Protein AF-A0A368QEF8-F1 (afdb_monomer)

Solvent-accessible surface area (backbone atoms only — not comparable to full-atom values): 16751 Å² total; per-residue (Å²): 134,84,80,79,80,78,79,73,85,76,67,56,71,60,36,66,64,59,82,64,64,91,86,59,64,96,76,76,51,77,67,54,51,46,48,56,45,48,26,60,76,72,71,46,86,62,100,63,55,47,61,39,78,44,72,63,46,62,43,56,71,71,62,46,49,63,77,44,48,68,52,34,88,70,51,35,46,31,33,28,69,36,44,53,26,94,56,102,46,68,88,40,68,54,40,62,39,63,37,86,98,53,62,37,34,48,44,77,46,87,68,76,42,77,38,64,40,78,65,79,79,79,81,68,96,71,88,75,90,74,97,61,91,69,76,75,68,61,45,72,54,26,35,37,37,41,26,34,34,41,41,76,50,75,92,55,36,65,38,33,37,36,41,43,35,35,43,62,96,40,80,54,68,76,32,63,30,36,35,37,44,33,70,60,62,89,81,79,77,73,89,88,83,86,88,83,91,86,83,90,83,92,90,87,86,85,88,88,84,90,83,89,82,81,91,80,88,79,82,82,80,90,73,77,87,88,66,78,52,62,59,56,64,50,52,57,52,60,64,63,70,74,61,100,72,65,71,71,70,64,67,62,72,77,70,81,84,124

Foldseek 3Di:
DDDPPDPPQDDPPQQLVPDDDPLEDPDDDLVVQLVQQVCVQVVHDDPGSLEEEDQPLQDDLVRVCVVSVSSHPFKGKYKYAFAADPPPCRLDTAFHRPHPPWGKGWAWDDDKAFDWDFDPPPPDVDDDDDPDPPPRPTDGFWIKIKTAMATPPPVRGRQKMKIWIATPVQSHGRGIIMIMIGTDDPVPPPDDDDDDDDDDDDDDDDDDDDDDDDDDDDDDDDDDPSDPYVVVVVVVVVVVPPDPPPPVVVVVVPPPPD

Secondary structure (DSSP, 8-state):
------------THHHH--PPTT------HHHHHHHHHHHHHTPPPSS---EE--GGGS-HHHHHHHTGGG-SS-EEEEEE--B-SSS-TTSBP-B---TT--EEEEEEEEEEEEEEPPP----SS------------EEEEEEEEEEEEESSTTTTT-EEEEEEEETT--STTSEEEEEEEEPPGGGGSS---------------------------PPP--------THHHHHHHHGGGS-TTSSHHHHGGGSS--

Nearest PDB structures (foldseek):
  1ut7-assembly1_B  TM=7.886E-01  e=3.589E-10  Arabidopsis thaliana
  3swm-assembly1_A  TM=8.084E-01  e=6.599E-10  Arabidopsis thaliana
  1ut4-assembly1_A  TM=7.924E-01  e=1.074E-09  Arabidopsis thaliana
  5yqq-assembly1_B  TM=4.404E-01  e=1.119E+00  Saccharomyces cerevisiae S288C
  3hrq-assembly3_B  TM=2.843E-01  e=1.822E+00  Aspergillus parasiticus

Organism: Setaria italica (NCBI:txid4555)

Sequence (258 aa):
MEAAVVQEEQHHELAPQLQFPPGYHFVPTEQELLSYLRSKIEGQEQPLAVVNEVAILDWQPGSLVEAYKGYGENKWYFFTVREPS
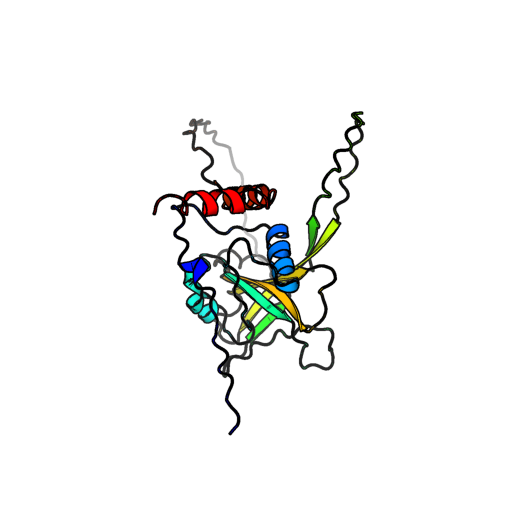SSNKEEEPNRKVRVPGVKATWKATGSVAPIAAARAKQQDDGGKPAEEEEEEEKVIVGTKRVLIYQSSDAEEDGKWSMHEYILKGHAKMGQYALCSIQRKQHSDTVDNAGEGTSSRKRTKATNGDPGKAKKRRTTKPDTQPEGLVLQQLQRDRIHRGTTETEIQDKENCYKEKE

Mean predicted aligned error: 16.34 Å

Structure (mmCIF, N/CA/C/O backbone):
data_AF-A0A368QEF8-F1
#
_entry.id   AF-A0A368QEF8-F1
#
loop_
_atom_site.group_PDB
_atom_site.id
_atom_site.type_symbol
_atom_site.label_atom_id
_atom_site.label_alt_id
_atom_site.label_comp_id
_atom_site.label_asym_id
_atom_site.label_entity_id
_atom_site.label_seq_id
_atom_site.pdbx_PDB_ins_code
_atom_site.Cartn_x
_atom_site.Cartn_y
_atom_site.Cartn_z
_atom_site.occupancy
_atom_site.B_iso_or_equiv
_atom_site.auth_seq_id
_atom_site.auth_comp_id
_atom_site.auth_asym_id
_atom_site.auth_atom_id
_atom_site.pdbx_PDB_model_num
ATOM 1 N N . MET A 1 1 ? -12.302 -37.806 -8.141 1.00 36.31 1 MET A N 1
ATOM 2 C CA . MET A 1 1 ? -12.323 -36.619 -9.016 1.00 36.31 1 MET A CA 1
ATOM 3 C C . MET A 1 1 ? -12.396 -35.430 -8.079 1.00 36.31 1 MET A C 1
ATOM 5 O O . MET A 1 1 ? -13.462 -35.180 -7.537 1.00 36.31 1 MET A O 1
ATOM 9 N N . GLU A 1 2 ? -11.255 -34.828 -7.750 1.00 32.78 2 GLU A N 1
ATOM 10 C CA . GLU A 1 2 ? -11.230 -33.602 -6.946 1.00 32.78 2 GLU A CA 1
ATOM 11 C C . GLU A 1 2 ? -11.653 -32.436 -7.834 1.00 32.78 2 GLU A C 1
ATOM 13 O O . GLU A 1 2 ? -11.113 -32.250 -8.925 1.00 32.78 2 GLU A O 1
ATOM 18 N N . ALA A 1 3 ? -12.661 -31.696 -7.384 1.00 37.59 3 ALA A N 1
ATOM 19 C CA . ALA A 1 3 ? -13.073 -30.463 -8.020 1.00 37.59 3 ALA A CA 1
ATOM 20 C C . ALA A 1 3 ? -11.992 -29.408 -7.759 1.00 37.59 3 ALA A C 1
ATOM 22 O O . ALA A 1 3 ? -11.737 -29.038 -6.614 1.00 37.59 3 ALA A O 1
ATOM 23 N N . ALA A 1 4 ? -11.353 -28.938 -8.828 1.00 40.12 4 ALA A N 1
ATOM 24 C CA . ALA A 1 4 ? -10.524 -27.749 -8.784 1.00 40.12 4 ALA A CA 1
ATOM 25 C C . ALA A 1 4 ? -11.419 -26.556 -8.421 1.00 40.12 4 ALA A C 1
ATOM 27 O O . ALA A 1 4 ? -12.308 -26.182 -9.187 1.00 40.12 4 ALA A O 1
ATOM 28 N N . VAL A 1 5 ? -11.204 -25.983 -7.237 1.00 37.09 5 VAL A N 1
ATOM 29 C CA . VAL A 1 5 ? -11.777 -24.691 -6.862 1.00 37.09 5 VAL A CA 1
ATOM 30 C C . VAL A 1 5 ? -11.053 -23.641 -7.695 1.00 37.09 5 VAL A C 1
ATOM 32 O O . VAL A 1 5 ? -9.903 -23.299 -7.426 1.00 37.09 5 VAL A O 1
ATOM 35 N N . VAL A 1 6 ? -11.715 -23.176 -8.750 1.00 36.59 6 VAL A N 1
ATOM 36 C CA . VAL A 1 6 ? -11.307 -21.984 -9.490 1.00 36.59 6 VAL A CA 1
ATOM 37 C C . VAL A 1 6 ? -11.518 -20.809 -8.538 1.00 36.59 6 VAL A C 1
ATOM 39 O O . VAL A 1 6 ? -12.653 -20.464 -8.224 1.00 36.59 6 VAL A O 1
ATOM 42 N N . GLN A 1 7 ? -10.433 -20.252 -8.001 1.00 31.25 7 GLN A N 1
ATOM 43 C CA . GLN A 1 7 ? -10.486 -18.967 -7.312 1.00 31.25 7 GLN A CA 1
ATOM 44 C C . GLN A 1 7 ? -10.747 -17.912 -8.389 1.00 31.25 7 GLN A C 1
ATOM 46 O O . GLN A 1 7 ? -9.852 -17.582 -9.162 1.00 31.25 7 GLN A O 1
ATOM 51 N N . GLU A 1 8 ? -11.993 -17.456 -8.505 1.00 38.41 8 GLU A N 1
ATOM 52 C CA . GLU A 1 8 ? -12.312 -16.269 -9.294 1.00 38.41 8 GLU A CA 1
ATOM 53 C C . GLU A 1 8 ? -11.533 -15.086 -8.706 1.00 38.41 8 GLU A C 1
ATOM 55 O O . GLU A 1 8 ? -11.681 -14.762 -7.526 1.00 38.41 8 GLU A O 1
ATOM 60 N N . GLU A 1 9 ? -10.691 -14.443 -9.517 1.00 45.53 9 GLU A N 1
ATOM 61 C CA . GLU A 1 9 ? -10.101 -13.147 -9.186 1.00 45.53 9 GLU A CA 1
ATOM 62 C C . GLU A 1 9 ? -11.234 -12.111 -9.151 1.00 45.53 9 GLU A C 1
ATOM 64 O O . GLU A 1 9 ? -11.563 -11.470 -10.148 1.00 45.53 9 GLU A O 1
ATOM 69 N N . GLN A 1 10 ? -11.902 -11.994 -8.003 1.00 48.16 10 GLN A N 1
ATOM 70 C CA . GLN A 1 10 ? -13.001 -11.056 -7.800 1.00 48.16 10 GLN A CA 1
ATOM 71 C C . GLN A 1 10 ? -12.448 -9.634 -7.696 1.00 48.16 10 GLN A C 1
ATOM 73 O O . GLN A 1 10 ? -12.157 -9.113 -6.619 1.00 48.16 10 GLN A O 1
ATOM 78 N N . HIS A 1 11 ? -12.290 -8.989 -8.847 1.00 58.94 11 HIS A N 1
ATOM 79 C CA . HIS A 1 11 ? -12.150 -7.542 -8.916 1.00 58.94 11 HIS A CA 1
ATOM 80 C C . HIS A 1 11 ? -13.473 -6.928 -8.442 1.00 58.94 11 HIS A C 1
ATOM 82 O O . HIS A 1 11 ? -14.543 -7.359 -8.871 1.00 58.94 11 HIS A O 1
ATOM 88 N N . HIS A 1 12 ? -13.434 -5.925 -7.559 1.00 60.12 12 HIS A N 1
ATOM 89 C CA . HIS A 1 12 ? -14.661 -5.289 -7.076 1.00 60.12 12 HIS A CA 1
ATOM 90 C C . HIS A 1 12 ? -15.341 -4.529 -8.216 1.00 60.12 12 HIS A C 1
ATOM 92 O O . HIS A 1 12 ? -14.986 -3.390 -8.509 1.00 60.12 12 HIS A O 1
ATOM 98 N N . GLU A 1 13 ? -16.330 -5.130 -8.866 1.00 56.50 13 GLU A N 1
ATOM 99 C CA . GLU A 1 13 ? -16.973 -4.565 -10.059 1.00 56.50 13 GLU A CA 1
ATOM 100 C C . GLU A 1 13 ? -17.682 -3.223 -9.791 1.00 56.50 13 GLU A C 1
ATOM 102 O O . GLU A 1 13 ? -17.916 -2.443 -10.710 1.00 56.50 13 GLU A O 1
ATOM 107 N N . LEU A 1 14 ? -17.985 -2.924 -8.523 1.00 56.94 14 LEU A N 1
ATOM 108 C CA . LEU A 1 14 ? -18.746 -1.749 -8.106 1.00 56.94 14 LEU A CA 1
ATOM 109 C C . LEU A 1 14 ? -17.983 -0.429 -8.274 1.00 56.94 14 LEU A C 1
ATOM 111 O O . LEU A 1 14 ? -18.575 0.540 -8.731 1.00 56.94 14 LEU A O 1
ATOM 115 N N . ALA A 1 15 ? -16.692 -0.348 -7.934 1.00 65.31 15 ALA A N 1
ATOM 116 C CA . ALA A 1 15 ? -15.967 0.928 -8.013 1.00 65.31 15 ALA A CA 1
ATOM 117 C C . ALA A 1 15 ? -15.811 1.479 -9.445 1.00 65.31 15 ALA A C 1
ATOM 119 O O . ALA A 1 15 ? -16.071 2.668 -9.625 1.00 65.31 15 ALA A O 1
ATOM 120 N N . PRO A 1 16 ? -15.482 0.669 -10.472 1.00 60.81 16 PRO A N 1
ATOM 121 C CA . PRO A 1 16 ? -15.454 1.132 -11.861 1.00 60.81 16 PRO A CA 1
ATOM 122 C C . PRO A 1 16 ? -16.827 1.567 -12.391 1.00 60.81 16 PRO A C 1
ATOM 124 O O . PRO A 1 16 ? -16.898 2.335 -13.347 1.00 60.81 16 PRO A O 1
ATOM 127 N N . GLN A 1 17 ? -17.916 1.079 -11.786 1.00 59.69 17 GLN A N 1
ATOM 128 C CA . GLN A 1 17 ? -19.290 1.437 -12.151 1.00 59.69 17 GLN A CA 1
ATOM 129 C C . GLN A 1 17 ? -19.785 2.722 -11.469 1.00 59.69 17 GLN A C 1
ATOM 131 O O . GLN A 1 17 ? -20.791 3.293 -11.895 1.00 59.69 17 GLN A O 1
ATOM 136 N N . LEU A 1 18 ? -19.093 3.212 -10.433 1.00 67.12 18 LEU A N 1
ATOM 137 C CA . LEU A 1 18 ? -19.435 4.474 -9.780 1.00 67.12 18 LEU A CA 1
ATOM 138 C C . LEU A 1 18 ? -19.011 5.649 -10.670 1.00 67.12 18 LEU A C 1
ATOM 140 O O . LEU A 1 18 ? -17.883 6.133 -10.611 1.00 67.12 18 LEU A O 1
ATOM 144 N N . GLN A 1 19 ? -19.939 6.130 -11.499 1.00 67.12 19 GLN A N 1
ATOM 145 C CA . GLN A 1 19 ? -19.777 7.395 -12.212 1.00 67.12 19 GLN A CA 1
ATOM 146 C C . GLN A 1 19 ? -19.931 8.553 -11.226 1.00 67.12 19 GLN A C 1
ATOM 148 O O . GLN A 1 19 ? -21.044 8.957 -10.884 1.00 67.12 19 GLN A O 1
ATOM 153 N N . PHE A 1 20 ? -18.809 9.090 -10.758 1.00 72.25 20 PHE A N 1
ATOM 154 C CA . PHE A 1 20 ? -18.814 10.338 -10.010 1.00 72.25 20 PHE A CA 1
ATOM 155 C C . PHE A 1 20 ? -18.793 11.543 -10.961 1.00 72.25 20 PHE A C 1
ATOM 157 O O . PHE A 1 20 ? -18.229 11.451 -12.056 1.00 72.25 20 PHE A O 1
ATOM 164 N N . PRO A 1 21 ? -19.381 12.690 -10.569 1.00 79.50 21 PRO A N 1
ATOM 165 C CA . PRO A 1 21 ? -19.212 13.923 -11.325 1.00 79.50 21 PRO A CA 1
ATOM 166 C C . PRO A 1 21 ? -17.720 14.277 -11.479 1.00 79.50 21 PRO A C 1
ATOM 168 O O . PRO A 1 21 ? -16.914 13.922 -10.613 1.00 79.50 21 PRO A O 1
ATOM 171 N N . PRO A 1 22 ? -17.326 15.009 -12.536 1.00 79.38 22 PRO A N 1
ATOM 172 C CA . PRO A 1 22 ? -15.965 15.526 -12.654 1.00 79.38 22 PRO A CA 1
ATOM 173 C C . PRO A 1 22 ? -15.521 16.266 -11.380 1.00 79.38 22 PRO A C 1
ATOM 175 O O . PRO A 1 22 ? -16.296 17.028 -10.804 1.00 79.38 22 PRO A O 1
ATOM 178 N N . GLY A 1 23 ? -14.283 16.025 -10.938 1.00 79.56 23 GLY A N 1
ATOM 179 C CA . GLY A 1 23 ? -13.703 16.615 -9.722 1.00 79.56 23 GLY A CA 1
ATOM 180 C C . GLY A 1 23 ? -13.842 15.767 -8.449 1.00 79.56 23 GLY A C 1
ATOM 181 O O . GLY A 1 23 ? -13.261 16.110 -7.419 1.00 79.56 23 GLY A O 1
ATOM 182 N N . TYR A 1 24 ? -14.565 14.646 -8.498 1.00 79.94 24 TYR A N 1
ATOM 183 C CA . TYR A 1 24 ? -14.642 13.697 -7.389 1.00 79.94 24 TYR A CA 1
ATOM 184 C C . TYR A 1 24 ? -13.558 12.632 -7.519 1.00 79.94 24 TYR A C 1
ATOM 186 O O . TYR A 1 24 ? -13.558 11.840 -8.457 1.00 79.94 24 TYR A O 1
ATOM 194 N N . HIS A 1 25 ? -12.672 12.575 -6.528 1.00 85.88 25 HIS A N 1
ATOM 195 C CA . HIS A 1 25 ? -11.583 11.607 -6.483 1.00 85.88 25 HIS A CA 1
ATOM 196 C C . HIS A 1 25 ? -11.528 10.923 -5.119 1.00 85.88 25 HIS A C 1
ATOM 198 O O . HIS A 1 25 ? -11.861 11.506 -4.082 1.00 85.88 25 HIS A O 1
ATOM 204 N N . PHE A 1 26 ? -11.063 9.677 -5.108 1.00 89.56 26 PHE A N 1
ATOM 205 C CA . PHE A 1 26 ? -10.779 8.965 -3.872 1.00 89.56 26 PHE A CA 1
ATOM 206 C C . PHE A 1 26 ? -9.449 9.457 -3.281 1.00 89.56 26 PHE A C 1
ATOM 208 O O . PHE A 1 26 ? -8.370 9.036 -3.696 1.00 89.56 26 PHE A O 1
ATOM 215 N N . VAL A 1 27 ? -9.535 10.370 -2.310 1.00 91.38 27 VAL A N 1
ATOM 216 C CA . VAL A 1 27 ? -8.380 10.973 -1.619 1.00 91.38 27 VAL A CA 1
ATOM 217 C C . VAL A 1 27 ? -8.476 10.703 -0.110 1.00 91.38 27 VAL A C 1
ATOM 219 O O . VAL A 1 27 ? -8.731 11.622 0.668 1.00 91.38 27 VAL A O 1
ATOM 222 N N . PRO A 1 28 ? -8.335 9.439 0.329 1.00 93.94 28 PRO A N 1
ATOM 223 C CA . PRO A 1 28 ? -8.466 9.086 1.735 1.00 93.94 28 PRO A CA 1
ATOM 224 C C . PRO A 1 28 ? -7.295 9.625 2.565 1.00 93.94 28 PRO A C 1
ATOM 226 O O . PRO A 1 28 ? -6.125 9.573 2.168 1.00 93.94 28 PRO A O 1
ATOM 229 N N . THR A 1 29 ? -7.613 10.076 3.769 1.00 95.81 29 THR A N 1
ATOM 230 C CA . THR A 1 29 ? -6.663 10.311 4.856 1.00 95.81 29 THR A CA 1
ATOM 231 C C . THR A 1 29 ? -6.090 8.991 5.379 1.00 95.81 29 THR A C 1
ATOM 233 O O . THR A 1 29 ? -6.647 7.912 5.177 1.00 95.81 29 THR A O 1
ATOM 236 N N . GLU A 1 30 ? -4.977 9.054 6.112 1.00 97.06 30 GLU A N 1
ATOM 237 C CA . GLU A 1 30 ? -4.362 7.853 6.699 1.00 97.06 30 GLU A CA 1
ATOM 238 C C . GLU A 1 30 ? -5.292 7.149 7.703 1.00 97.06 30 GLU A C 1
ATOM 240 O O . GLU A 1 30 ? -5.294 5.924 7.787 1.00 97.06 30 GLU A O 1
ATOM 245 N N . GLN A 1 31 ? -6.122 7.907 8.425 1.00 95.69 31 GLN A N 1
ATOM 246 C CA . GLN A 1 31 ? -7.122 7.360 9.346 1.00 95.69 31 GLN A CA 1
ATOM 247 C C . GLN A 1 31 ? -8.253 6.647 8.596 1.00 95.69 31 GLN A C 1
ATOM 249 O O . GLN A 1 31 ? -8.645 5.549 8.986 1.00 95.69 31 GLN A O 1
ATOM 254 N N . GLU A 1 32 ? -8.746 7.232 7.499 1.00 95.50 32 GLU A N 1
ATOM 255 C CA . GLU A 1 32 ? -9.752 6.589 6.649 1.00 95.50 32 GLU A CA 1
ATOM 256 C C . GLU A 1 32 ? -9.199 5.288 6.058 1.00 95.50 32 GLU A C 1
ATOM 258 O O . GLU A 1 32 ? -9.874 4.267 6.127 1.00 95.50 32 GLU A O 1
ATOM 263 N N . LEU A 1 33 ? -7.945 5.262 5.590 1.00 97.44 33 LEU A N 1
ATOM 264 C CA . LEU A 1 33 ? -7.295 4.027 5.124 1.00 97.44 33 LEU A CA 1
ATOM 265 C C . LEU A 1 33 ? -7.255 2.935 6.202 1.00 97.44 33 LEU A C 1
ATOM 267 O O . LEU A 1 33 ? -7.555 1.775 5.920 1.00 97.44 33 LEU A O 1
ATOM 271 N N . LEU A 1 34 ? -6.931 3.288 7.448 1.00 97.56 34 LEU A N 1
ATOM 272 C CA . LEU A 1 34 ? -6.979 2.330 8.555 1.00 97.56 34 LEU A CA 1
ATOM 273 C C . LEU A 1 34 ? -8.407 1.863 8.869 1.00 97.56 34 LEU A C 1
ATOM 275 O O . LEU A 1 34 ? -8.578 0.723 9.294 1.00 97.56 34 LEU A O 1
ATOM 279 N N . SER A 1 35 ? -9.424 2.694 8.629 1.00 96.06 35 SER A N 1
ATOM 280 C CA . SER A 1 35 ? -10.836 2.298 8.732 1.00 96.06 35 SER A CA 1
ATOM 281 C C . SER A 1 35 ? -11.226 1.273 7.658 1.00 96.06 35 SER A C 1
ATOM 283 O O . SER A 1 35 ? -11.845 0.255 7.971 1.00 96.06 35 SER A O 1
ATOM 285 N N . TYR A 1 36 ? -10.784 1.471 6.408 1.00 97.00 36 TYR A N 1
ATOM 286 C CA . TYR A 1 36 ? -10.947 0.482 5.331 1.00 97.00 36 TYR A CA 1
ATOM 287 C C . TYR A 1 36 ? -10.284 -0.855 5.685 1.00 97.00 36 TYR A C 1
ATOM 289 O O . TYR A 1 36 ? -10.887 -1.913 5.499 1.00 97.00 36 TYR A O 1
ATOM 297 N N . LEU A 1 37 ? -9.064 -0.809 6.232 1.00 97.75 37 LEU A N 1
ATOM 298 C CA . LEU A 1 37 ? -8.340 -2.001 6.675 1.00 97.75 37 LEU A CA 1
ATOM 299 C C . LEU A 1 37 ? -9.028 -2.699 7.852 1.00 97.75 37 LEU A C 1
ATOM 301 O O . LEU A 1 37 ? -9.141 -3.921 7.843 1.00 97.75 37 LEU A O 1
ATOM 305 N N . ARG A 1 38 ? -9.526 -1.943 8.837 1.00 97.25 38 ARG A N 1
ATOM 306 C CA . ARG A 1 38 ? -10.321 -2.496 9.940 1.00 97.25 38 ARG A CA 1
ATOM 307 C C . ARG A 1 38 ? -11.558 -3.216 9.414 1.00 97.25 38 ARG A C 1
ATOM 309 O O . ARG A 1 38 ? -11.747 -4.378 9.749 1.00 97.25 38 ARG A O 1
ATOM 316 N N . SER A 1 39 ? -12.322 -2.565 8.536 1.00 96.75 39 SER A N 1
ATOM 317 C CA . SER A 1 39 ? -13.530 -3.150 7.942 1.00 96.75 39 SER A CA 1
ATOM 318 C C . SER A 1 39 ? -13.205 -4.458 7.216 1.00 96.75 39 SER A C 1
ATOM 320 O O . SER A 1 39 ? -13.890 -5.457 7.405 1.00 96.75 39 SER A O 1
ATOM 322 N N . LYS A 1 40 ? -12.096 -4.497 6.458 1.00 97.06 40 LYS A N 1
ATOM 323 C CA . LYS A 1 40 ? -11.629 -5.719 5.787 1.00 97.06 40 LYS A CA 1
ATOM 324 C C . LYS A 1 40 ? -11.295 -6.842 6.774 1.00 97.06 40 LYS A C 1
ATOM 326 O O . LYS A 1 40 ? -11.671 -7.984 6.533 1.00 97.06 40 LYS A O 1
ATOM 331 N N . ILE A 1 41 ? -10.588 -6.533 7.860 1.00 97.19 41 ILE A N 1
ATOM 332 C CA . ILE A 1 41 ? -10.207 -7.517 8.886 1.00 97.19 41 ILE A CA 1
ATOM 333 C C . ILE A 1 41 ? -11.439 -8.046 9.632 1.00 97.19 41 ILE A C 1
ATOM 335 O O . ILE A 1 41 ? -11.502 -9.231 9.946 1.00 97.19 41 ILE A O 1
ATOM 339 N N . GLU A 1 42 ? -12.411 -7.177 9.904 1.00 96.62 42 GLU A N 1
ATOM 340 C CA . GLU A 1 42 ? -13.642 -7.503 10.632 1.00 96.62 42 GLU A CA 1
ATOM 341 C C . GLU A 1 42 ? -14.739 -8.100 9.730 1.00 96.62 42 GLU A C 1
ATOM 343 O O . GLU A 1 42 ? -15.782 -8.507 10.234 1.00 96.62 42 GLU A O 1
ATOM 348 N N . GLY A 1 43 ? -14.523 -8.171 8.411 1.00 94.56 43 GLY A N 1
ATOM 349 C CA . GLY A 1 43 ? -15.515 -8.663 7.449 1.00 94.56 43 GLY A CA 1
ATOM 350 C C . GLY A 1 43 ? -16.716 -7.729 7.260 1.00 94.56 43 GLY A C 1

--- --- ---

## EXERCISE BRIEF
An exact copy of the lines above between the line holding "ATOM 186 O O" and the line holding "ATOM 255 C CA", inclusive, is the whole answer.

## ANSWER TO THIS PROBLEM
ATOM 186 O O . TYR A 1 24 ? -13.558 11.840 -8.457 1.00 79.94 24 TYR A O 1
ATOM 194 N N . HIS A 1 25 ? -12.672 12.575 -6.528 1.00 85.88 25 HIS A N 1
ATOM 195 C CA . HIS A 1 25 ? -11.583 11.607 -6.483 1.00 85.88 25 HIS A CA 1
ATOM 196 C C . HIS A 1 25 ? -11.528 10.923 -5.119 1.00 85.88 25 HIS A C 1
ATOM 198 O O . HIS A 1 25 ? -11.861 11.506 -4.082 1.00 85.88 25 HIS A O 1
ATOM 204 N N . PHE A 1 26 ? -11.063 9.677 -5.108 1.00 89.56 26 PHE A N 1
ATOM 205 C CA . PHE A 1 26 ? -10.779 8.965 -3.872 1.00 89.56 26 PHE A CA 1
ATOM 206 C C . PHE A 1 26 ? -9.449 9.457 -3.281 1.00 89.56 26 PHE A C 1
ATOM 208 O O . PHE A 1 26 ? -8.370 9.036 -3.696 1.00 89.56 26 PHE A O 1
ATOM 215 N N . VAL A 1 27 ? -9.535 10.370 -2.310 1.00 91.38 27 VAL A N 1
ATOM 216 C CA . VAL A 1 27 ? -8.380 10.973 -1.619 1.00 91.38 27 VAL A CA 1
ATOM 217 C C . VAL A 1 27 ? -8.476 10.703 -0.110 1.00 91.38 27 VAL A C 1
ATOM 219 O O . VAL A 1 27 ? -8.731 11.622 0.668 1.00 91.38 27 VAL A O 1
ATOM 222 N N . PRO A 1 28 ? -8.335 9.439 0.329 1.00 93.94 28 PRO A N 1
ATOM 223 C CA . PRO A 1 28 ? -8.466 9.086 1.735 1.00 93.94 28 PRO A CA 1
ATOM 224 C C . PRO A 1 28 ? -7.295 9.625 2.565 1.00 93.94 28 PRO A C 1
ATOM 226 O O . PRO A 1 28 ? -6.125 9.573 2.168 1.00 93.94 28 PRO A O 1
ATOM 229 N N . THR A 1 29 ? -7.613 10.076 3.769 1.00 95.81 29 THR A N 1
ATOM 230 C CA . THR A 1 29 ? -6.663 10.311 4.856 1.00 95.81 29 THR A CA 1
ATOM 231 C C . THR A 1 29 ? -6.090 8.991 5.379 1.00 95.81 29 THR A C 1
ATOM 233 O O . THR A 1 29 ? -6.647 7.912 5.177 1.00 95.81 29 THR A O 1
ATOM 236 N N . GLU A 1 30 ? -4.977 9.054 6.112 1.00 97.06 30 GLU A N 1
ATOM 237 C CA . GLU A 1 30 ? -4.362 7.853 6.699 1.00 97.06 30 GLU A CA 1
ATOM 238 C C . GLU A 1 30 ? -5.292 7.149 7.703 1.00 97.06 30 GLU A C 1
ATOM 240 O O . GLU A 1 30 ? -5.294 5.924 7.787 1.00 97.06 30 GLU A O 1
ATOM 245 N N . GLN A 1 31 ? -6.122 7.907 8.425 1.00 95.69 31 GLN A N 1
ATOM 246 C CA . GLN A 1 31 ? -7.122 7.360 9.346 1.00 95.69 31 GLN A CA 1
ATOM 247 C C . GLN A 1 31 ? -8.253 6.647 8.596 1.00 95.69 31 GLN A C 1
ATOM 249 O O . GLN A 1 31 ? -8.645 5.549 8.986 1.00 95.69 31 GLN A O 1
ATOM 254 N N . GLU A 1 32 ? -8.746 7.232 7.499 1.00 95.50 32 GLU A N 1
ATOM 255 C CA . GLU A 1 32 ? -9.752 6.589 6.649 1.00 95.50 32 GLU A CA 1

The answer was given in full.